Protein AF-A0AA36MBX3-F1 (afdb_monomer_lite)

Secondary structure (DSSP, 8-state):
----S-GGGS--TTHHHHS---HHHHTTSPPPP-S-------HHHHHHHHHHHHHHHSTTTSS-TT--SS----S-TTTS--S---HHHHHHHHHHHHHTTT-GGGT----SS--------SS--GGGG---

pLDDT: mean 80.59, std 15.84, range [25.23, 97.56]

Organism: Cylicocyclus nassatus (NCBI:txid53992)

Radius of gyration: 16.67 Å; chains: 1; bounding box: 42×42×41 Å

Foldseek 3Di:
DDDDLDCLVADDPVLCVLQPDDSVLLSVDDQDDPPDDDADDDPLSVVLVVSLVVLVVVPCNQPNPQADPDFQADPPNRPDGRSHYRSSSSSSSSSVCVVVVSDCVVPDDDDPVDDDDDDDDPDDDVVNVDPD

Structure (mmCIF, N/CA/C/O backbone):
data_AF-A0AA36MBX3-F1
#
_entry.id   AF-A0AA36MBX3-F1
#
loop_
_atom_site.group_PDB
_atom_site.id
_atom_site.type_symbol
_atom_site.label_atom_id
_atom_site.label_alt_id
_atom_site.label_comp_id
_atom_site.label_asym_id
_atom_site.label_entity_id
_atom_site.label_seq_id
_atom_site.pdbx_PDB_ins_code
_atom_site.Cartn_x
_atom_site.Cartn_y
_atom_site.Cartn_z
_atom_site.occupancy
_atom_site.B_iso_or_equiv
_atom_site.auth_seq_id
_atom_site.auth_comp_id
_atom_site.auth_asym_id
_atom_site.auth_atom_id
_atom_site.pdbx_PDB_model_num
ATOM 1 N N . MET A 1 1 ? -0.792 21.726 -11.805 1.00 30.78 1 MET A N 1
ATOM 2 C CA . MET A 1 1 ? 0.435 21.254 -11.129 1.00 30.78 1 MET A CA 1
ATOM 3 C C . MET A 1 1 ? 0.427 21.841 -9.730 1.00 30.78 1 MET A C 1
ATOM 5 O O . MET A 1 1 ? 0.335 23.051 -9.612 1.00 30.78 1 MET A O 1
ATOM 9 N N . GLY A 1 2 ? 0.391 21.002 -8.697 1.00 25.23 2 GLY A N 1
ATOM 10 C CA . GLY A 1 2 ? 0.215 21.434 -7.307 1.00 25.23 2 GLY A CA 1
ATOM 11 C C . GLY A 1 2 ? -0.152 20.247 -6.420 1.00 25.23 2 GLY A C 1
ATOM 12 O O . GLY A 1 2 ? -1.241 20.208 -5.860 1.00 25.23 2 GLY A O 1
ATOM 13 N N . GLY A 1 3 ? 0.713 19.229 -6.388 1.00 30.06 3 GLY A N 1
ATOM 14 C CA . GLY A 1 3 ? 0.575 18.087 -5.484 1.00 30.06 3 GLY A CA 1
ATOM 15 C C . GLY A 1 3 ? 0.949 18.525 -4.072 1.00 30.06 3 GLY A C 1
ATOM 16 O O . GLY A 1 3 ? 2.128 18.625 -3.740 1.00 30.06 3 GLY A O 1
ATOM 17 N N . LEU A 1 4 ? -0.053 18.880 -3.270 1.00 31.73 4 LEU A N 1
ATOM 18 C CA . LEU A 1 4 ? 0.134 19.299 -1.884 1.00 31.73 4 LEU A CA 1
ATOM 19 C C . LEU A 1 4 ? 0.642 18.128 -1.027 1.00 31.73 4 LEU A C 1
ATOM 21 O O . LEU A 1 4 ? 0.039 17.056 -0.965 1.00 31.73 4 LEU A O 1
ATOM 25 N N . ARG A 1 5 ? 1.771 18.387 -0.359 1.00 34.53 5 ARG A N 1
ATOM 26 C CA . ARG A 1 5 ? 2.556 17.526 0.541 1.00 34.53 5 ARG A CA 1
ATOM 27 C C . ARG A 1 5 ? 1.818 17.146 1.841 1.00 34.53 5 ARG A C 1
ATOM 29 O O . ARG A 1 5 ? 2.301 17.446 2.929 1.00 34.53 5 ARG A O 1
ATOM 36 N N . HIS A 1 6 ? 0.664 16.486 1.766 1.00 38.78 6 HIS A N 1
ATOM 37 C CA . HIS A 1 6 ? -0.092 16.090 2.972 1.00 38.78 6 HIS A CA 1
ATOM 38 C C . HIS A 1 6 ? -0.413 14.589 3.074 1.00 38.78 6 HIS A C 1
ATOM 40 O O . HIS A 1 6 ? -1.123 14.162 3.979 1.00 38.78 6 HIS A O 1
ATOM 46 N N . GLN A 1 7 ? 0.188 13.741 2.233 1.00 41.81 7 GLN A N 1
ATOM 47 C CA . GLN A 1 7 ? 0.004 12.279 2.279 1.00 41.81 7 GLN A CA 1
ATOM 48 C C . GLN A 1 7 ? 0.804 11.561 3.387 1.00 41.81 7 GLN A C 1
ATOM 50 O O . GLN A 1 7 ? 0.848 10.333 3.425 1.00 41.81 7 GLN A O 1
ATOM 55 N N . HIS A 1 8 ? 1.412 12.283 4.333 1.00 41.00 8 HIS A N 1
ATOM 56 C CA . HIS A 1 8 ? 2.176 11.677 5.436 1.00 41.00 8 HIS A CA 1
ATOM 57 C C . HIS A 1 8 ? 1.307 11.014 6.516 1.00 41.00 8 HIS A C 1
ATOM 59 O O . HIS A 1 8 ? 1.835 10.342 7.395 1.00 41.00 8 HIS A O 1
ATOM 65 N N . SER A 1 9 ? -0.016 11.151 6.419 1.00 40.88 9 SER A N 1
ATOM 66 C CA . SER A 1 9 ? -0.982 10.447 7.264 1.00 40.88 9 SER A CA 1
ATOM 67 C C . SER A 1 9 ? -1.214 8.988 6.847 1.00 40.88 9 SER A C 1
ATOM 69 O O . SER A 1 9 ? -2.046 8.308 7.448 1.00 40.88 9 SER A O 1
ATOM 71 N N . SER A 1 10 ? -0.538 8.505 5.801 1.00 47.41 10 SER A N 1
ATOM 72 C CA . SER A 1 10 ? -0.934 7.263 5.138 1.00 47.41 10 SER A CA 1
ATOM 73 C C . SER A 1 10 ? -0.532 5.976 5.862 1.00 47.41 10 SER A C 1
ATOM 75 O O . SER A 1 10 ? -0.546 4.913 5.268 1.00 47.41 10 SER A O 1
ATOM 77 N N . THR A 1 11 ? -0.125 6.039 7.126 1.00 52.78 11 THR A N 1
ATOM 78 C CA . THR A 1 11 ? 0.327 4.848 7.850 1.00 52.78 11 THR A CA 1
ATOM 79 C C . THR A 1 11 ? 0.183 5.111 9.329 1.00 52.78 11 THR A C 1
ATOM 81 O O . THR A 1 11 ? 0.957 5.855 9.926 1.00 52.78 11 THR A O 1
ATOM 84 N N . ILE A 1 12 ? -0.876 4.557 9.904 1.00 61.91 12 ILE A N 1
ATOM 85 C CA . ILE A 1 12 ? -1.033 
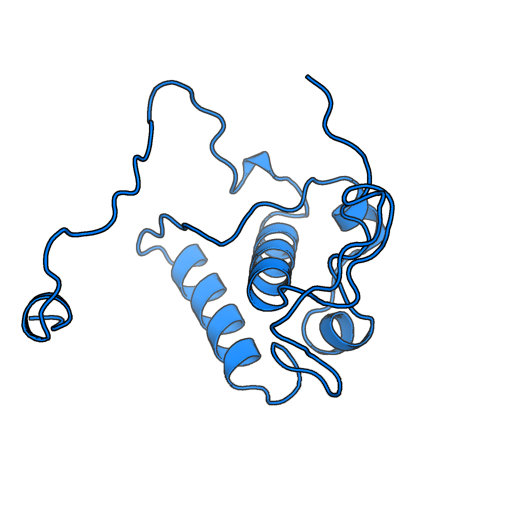4.507 11.352 1.00 61.91 12 ILE A CA 1
ATOM 86 C C . ILE A 1 12 ? 0.076 3.621 11.911 1.00 61.91 12 ILE A C 1
ATOM 88 O O . ILE A 1 12 ? 0.418 2.615 11.295 1.00 61.91 12 ILE A O 1
ATOM 92 N N . PHE A 1 13 ? 0.643 4.025 13.050 1.00 61.78 13 PHE A N 1
ATOM 93 C CA . PHE A 1 13 ? 1.813 3.401 13.677 1.00 61.78 13 PHE A CA 1
ATOM 94 C C . PHE A 1 13 ? 1.751 1.862 13.726 1.00 61.78 13 PHE A C 1
ATOM 96 O O . PHE A 1 13 ? 2.769 1.232 13.468 1.00 61.78 13 PHE A O 1
ATOM 103 N N . GLY A 1 14 ? 0.568 1.270 13.931 1.00 72.19 14 GLY A N 1
ATOM 104 C CA . GLY A 1 14 ? 0.392 -0.188 13.962 1.00 72.19 14 GLY A CA 1
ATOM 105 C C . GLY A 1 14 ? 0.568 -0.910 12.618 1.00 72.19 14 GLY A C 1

=-=-=

**Task:** Output exactly the lines above that lie between the line with "4.507 11.352 1.00 61.91 12 ILE A CA 1" and the line with "ATOM 93 C CA", those two lines included, and no pictures.

**Your solution:**
4.507 11.352 1.00 61.91 12 ILE A CA 1
ATOM 86 C C . ILE A 1 12 ? 0.076 3.621 11.911 1.00 61.91 12 ILE A C 1
ATOM 88 O O . ILE A 1 12 ? 0.418 2.615 11.295 1.00 61.91 12 ILE A O 1
ATOM 92 N N . PHE A 1 13 ? 0.643 4.025 13.050 1.00 61.78 13 PHE A N 1
ATOM 93 C CA . PHE A 1 13 ? 1.813 3.401 13.677 1.00 61.78 13 PHE A CA 1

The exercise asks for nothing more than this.